O hospital rapidamente fez um acordo com a
família da menina morta e o caso não foi parar na imprensa, assim seu marido
não ficou sabendo de nada, nem seus filhos, nem seus pais. E ela foi
sumariamente demitida. Mas não conseguiu contar para o marido, ele sempre se
orgulhava dela ser enfermeira. “Minha mulher salva vidas, faz um trabalho de
Deus”, dizia sempre aos irmãos no culto de sábado. Chegou a sair de casa à
noite, logo após seu primeiro dia de desempregada, entrou num motel, sozinha, e
lá ficou, até terminar o horário que seria de seu expediente.
Sozinha, deitada na cama redonda, apenas com
uma luz vermelha parcial fracamente clareando o quarto, Sofia esticou o braço e
pegou o telefone em cima do criado mudo. Não sabia se era só esperar alguma
telefonista ou se tinha que discar alguma coisa, nunca estivera num motel
antes. Esperou até que caísse a linha, depois apertou o gancho e discou zero,
pediu uma batida de espumante com morango para a atendente, era o máximo que se
atreveria a pecar, mesmo naquela situação.
Enquanto esperava a bebida, notou alguns
controles colados na parede, ao lado da cama. Testando-os, descobriu que havia
luzes amarelas também, rádio, ar condicionado até, e algum daqueles botões
ligou o aparelho de televisão que ficava na parede em frente à cama. Jô Soares
entrevistava alguém que ela nunca vira, mexeu num outro botão e a imagem mudou
para um culto evangélico de outra igreja, uma que ela detestava. Mais alguns
canais acima e de repente foi surpreendida por uma mulher gemendo alto,
enquanto transava com um homem que mal aparecia na tela, a não ser pelo pênis.
Sofia ficou atônita. Suas pálpebras não
baixavam – e o queixo não subia. Nunca tinha visto aquilo assim, desse jeito
tão... tão... depravado. A câmera mergulhava em zoom para as partes íntimas
ligadas do casal, e depois passeava pelo corpo da loura maquiada, apenas para
voltar ao close dos sexos. Como essa mulher podia se dar a essa humilhação? Nem
por todo o dinheiro do mundo uma pessoa deveria vender sexo assim, era a mesma
coisa que se prostituir. Com certeza ela ia para o inferno...
Será que ia mesmo? Talvez ela só estivesse
fazendo aquilo por um bem maior, para ter dinheiro para cuidar dos filhos...

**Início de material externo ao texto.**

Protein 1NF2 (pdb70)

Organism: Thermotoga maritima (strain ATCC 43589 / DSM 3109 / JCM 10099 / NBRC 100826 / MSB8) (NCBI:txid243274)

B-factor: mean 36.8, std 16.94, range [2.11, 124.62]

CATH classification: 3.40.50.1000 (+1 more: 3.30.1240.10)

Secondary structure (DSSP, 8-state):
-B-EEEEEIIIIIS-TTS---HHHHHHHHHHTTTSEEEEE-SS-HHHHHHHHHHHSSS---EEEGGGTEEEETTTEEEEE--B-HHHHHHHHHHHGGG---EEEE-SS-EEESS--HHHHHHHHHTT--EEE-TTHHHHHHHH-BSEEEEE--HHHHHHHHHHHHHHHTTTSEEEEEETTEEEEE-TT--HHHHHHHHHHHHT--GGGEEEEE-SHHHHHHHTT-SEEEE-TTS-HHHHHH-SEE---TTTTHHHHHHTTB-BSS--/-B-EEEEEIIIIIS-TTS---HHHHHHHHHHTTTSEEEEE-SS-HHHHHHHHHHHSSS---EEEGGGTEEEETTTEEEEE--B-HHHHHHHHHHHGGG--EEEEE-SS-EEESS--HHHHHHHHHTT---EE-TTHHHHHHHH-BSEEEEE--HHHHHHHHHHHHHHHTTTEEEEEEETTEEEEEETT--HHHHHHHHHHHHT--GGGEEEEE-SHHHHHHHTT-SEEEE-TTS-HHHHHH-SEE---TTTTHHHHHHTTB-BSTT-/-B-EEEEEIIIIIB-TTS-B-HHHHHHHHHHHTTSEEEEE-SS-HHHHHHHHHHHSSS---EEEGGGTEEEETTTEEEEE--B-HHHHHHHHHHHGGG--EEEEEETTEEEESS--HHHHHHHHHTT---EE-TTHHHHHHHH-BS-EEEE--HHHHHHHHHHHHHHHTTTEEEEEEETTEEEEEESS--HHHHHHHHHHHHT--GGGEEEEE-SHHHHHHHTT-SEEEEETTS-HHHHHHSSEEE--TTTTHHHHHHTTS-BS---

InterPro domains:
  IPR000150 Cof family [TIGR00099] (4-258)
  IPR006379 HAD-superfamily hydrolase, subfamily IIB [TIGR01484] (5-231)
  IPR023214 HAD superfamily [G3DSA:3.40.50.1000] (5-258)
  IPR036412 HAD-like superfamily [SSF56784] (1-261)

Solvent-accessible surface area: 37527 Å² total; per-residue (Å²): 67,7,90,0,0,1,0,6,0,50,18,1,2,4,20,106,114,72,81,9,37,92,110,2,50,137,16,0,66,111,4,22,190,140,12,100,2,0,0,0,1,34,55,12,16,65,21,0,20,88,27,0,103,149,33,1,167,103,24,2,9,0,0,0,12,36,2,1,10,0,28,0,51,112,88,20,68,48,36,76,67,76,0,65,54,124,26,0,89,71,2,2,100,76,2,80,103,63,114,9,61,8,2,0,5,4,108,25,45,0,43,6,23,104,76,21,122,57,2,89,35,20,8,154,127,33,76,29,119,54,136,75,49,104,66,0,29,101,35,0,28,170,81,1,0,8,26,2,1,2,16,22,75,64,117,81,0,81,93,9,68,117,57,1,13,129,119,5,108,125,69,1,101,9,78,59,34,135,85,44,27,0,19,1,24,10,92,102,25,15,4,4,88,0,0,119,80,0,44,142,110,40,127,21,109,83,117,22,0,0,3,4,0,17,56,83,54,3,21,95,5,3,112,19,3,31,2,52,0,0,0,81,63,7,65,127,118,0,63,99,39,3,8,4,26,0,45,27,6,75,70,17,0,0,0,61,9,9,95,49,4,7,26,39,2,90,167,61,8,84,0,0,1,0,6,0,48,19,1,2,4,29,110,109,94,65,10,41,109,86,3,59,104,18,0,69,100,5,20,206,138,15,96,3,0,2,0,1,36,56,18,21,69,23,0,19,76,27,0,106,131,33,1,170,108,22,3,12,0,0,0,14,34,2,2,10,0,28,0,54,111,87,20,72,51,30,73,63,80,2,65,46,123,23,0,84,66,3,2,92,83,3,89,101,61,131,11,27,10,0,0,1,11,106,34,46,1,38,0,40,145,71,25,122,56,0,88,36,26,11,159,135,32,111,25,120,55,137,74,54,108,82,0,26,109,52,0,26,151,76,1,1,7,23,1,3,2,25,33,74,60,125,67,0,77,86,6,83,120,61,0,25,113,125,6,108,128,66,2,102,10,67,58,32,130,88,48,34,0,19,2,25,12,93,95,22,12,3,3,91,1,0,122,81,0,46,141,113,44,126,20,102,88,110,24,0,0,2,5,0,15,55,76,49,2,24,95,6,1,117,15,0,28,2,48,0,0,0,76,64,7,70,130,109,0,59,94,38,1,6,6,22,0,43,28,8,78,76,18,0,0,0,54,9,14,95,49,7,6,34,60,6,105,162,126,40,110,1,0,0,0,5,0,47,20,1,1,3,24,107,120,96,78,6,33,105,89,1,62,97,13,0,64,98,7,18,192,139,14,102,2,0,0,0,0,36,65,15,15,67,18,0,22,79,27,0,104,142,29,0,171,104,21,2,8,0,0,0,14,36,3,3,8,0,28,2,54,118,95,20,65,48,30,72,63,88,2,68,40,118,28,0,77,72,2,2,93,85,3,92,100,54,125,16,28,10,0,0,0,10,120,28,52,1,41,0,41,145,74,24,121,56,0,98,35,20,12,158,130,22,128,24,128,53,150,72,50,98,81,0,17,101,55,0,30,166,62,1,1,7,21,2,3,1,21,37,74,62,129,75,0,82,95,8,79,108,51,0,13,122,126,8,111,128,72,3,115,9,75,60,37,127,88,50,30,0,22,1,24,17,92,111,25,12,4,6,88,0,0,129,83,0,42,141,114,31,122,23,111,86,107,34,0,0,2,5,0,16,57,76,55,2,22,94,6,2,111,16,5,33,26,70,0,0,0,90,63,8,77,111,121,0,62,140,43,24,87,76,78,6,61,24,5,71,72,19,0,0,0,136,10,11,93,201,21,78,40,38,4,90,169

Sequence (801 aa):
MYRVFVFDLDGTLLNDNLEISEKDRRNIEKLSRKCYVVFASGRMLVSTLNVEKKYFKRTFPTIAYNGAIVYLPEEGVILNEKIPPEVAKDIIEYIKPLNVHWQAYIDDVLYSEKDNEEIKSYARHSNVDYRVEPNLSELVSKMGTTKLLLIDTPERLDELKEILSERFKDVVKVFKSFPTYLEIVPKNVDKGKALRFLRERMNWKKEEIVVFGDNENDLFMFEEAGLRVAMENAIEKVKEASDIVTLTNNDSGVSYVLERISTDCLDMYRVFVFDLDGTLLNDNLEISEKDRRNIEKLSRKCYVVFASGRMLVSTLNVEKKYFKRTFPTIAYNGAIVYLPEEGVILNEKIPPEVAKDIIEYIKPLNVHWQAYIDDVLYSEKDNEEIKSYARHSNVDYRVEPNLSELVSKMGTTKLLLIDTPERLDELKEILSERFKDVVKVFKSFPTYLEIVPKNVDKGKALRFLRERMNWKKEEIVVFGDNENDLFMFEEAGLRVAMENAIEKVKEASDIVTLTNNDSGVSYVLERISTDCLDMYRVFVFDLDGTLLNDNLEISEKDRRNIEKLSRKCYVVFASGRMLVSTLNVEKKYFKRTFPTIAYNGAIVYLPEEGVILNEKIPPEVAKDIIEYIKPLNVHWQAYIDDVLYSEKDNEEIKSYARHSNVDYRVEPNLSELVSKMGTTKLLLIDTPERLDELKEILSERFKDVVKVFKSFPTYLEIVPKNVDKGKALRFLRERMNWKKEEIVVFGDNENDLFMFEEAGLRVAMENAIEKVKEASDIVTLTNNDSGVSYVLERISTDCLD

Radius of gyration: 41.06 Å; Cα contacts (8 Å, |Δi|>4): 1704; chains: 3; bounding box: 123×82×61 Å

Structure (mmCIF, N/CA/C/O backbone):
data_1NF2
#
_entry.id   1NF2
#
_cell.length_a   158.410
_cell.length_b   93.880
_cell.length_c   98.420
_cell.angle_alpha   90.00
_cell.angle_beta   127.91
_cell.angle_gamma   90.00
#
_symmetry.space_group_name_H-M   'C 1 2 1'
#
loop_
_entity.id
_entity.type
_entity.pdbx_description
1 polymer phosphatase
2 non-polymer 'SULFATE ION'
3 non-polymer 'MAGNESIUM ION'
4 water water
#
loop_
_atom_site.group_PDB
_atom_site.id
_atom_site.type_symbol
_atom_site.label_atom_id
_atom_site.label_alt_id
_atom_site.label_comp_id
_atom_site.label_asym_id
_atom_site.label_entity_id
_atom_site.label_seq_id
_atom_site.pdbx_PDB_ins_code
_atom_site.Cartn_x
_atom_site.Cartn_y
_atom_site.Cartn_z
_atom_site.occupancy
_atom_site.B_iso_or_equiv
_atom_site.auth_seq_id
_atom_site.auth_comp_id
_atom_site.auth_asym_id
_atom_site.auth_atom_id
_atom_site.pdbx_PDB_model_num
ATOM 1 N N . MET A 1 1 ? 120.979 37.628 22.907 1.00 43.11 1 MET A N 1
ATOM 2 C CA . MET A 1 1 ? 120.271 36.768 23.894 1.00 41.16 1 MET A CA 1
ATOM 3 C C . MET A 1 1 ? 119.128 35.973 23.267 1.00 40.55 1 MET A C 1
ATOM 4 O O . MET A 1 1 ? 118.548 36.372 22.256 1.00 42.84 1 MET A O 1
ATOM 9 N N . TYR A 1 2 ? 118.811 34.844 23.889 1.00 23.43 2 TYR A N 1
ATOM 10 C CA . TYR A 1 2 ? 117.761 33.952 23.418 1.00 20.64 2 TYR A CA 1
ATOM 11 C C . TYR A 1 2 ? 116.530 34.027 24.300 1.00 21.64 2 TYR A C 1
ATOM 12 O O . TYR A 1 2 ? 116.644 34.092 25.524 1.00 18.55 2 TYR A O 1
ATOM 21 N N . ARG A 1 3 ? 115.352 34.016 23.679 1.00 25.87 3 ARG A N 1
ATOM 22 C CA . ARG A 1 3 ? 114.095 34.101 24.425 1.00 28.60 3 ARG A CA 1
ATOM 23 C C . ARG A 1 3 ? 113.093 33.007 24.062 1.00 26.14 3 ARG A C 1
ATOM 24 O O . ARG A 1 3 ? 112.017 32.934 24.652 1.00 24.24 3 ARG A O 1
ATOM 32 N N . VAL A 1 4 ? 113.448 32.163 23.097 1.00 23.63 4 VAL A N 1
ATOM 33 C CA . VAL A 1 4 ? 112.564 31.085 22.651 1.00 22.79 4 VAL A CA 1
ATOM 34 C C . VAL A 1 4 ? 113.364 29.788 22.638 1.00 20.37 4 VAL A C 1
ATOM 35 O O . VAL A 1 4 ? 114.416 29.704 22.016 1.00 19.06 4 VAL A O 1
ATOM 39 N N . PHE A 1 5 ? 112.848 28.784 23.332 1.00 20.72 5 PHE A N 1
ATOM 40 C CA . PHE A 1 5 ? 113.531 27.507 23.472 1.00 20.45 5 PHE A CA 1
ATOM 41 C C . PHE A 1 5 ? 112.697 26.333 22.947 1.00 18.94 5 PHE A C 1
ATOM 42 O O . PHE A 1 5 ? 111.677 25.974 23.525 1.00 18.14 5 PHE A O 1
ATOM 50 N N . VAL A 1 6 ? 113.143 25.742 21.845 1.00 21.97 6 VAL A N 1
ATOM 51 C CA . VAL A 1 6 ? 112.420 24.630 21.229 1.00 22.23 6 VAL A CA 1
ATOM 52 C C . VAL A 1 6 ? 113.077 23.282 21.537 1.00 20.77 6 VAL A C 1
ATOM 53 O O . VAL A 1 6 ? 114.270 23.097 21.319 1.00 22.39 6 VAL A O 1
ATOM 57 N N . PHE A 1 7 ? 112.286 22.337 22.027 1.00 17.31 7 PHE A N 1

talvez até dos pais. Sofia se lembrou de um pastor europeu, que há muito tempo
viera visitar a igreja que ela frequentava. Naquela época, esse pastor disse
que Deus não enxergava o mal, apenas o bem, assim, talvez aquela mulher
escancarada e tendo as intimidades exploradas diante de uma câmera tivesse um
bom motivo para isso, uma boa intenção. E Deus certamente veria com bons olhos
o sacrifício dela, afinal, se exibir tão degradantemente assim deve ser
difícil.
Uma campainha tocou alta e Sofia se assustou,
desligou rápido, com vergonha de que alguém do outro lado tivesse escutado. Foi
até a porta e perguntou quem era. Silêncio. Então percebeu uma porta de alçapão
na parede, abriu-a, e lá estava seu coquetel. Era simples, prático e discreto,
achou aquela solução elegante e inteligente. Pegou a taça fina e comprida e se
sentou na cama, ligando a televisão de novo.

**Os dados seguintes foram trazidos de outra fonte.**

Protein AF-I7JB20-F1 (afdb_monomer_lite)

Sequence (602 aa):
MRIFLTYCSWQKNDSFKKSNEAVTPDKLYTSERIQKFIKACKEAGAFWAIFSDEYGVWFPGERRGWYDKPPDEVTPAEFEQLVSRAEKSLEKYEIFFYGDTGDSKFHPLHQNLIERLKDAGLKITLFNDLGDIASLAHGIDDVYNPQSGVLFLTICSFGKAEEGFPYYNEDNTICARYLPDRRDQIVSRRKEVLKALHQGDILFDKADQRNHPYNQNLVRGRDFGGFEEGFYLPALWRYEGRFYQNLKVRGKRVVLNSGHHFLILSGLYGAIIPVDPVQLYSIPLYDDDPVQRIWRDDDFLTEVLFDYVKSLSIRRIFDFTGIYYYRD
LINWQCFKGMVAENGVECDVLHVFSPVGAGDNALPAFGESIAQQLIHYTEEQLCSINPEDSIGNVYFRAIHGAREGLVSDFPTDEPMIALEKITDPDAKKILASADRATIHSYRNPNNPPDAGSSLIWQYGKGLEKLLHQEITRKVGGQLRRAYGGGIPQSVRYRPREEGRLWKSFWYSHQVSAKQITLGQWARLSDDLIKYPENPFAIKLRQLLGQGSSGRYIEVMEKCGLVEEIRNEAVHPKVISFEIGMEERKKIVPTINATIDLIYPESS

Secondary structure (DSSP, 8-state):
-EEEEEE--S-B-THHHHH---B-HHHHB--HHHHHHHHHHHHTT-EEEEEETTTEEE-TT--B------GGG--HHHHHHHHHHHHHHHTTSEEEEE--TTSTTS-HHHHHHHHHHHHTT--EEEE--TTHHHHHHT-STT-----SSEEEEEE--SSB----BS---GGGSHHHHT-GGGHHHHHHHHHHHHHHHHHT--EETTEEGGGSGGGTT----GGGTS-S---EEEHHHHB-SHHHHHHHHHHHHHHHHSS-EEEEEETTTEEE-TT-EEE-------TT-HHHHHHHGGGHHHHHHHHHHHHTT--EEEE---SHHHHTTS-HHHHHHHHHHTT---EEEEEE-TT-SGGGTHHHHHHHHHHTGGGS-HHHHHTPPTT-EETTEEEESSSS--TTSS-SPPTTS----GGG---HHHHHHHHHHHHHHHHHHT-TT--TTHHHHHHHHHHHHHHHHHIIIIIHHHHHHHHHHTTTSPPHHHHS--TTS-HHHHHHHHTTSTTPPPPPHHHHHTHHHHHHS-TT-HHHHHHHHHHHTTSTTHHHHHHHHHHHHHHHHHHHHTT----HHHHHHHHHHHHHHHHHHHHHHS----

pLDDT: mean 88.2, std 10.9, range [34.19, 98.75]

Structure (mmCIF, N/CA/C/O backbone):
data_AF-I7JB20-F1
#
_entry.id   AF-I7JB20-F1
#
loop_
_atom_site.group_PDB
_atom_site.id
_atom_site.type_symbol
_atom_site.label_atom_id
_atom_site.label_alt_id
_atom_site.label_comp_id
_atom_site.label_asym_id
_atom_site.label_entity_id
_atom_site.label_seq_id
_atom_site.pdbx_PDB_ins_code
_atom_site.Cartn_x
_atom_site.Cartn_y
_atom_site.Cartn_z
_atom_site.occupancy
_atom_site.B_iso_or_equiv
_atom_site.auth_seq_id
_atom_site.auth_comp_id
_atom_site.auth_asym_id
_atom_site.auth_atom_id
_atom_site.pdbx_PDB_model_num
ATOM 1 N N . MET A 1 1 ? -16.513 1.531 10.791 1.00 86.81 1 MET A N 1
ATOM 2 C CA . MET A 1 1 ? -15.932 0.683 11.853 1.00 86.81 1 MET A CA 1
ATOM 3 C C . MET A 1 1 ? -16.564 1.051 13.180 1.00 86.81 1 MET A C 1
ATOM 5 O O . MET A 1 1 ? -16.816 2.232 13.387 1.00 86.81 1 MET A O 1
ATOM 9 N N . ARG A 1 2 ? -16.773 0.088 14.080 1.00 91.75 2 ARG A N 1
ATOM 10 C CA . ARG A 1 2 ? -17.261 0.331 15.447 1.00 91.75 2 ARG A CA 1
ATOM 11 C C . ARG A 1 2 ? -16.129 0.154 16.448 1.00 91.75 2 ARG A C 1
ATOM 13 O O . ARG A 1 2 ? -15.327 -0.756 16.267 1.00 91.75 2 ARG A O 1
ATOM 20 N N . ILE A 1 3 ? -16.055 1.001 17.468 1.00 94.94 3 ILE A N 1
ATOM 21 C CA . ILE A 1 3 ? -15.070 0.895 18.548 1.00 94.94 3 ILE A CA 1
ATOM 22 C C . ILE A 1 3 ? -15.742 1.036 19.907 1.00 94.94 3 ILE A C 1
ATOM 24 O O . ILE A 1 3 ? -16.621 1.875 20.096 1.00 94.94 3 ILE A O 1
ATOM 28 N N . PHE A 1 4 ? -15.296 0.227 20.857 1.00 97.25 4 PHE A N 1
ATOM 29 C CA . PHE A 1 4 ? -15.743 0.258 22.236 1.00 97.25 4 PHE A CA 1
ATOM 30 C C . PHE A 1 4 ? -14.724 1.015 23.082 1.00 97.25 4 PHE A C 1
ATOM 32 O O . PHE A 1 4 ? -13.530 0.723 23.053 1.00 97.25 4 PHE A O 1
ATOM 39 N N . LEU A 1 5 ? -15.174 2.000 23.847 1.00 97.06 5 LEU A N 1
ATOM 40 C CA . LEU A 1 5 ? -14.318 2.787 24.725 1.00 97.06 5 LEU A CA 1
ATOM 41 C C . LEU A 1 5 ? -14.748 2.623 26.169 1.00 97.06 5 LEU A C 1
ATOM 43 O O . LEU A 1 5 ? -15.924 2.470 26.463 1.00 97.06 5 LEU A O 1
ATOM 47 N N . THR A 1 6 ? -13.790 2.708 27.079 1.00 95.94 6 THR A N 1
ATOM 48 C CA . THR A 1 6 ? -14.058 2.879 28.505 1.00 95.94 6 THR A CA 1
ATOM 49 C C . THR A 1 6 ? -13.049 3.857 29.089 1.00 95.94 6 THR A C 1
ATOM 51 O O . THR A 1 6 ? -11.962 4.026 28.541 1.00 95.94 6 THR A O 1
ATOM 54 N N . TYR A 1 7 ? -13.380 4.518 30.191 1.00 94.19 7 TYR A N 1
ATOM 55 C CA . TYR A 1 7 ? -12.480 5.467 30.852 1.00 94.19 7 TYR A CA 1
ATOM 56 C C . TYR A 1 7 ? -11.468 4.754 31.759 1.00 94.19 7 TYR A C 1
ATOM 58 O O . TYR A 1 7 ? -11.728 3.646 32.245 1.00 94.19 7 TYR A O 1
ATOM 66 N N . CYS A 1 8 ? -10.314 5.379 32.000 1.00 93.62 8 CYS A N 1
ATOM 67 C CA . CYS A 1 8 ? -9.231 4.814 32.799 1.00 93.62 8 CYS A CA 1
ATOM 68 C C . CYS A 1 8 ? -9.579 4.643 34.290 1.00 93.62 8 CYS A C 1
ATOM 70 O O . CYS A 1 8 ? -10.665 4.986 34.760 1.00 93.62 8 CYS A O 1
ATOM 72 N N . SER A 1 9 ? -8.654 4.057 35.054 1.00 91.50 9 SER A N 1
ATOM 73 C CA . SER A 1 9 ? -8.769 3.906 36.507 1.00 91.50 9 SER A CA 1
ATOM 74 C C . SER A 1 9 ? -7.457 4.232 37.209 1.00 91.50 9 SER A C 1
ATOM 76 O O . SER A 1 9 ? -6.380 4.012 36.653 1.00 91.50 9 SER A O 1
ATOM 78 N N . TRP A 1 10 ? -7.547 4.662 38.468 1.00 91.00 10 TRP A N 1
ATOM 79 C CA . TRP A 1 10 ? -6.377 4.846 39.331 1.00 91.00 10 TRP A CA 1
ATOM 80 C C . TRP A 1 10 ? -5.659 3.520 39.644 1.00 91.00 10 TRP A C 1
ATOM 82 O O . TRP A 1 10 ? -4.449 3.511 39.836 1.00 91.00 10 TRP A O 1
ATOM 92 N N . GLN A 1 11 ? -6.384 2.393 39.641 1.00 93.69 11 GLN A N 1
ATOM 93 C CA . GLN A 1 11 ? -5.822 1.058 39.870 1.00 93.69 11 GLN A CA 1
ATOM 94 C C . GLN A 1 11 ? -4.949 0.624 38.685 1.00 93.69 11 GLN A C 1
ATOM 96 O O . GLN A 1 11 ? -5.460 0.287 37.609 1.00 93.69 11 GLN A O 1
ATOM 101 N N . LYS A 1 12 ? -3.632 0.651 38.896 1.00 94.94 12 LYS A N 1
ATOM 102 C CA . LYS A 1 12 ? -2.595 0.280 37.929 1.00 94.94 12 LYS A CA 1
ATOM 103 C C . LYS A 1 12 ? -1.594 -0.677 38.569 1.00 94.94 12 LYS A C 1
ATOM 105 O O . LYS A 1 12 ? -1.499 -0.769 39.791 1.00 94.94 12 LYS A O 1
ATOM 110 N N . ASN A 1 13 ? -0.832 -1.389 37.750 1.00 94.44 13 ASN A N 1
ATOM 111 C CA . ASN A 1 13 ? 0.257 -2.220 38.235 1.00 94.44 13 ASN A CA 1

Passou as horas seguintes vendo filmes
pornográficos, reconhecendo, com certa vergonha, as coisas ali que já tinha
feito com o marido. Casara-se virgem, e ele também, a noite de núpcias fora
constrangedora e desajeitada, mas romântica ainda assim, e de lá para cá
aumentaram a confiança um no outro e aprenderam a explorar seus corpos. Já se
iam onze anos de casamento comprometido e companheiro.
O marido, Renan, vendedor, era gerente da
loja de sapatos onde trabalhava até três meses atrás, mas perdera o cargo para
que a dona da empresa desse emprego para seu novo namorado dez anos mais novo.
Assim, Sofia vinha sustentando a família quase sozinha e agora não tinha a
menor ideia do que iria fazer para continuar cumprindo a função de provedora
principal. E tinha que fazer algo rápido. Com esse monte de dúvidas rodando na
cabeça foi para casa de manhã.
Na noite seguinte, sexta-feira, saiu de casa
para trabalhar, como sempre, mas, sem querer ficar no motel de novo, e sem ter
o que fazer, ficou rodando de carro por aí, até parar na Avenida Paulista, há
dezenas de quilômetros de casa. Parou o carro numa rua adjacente e ficou
andando pelos arredores da larga via, vendo as casas grandes e ricas que
apareciam quando se descia no sentido dos Jardins.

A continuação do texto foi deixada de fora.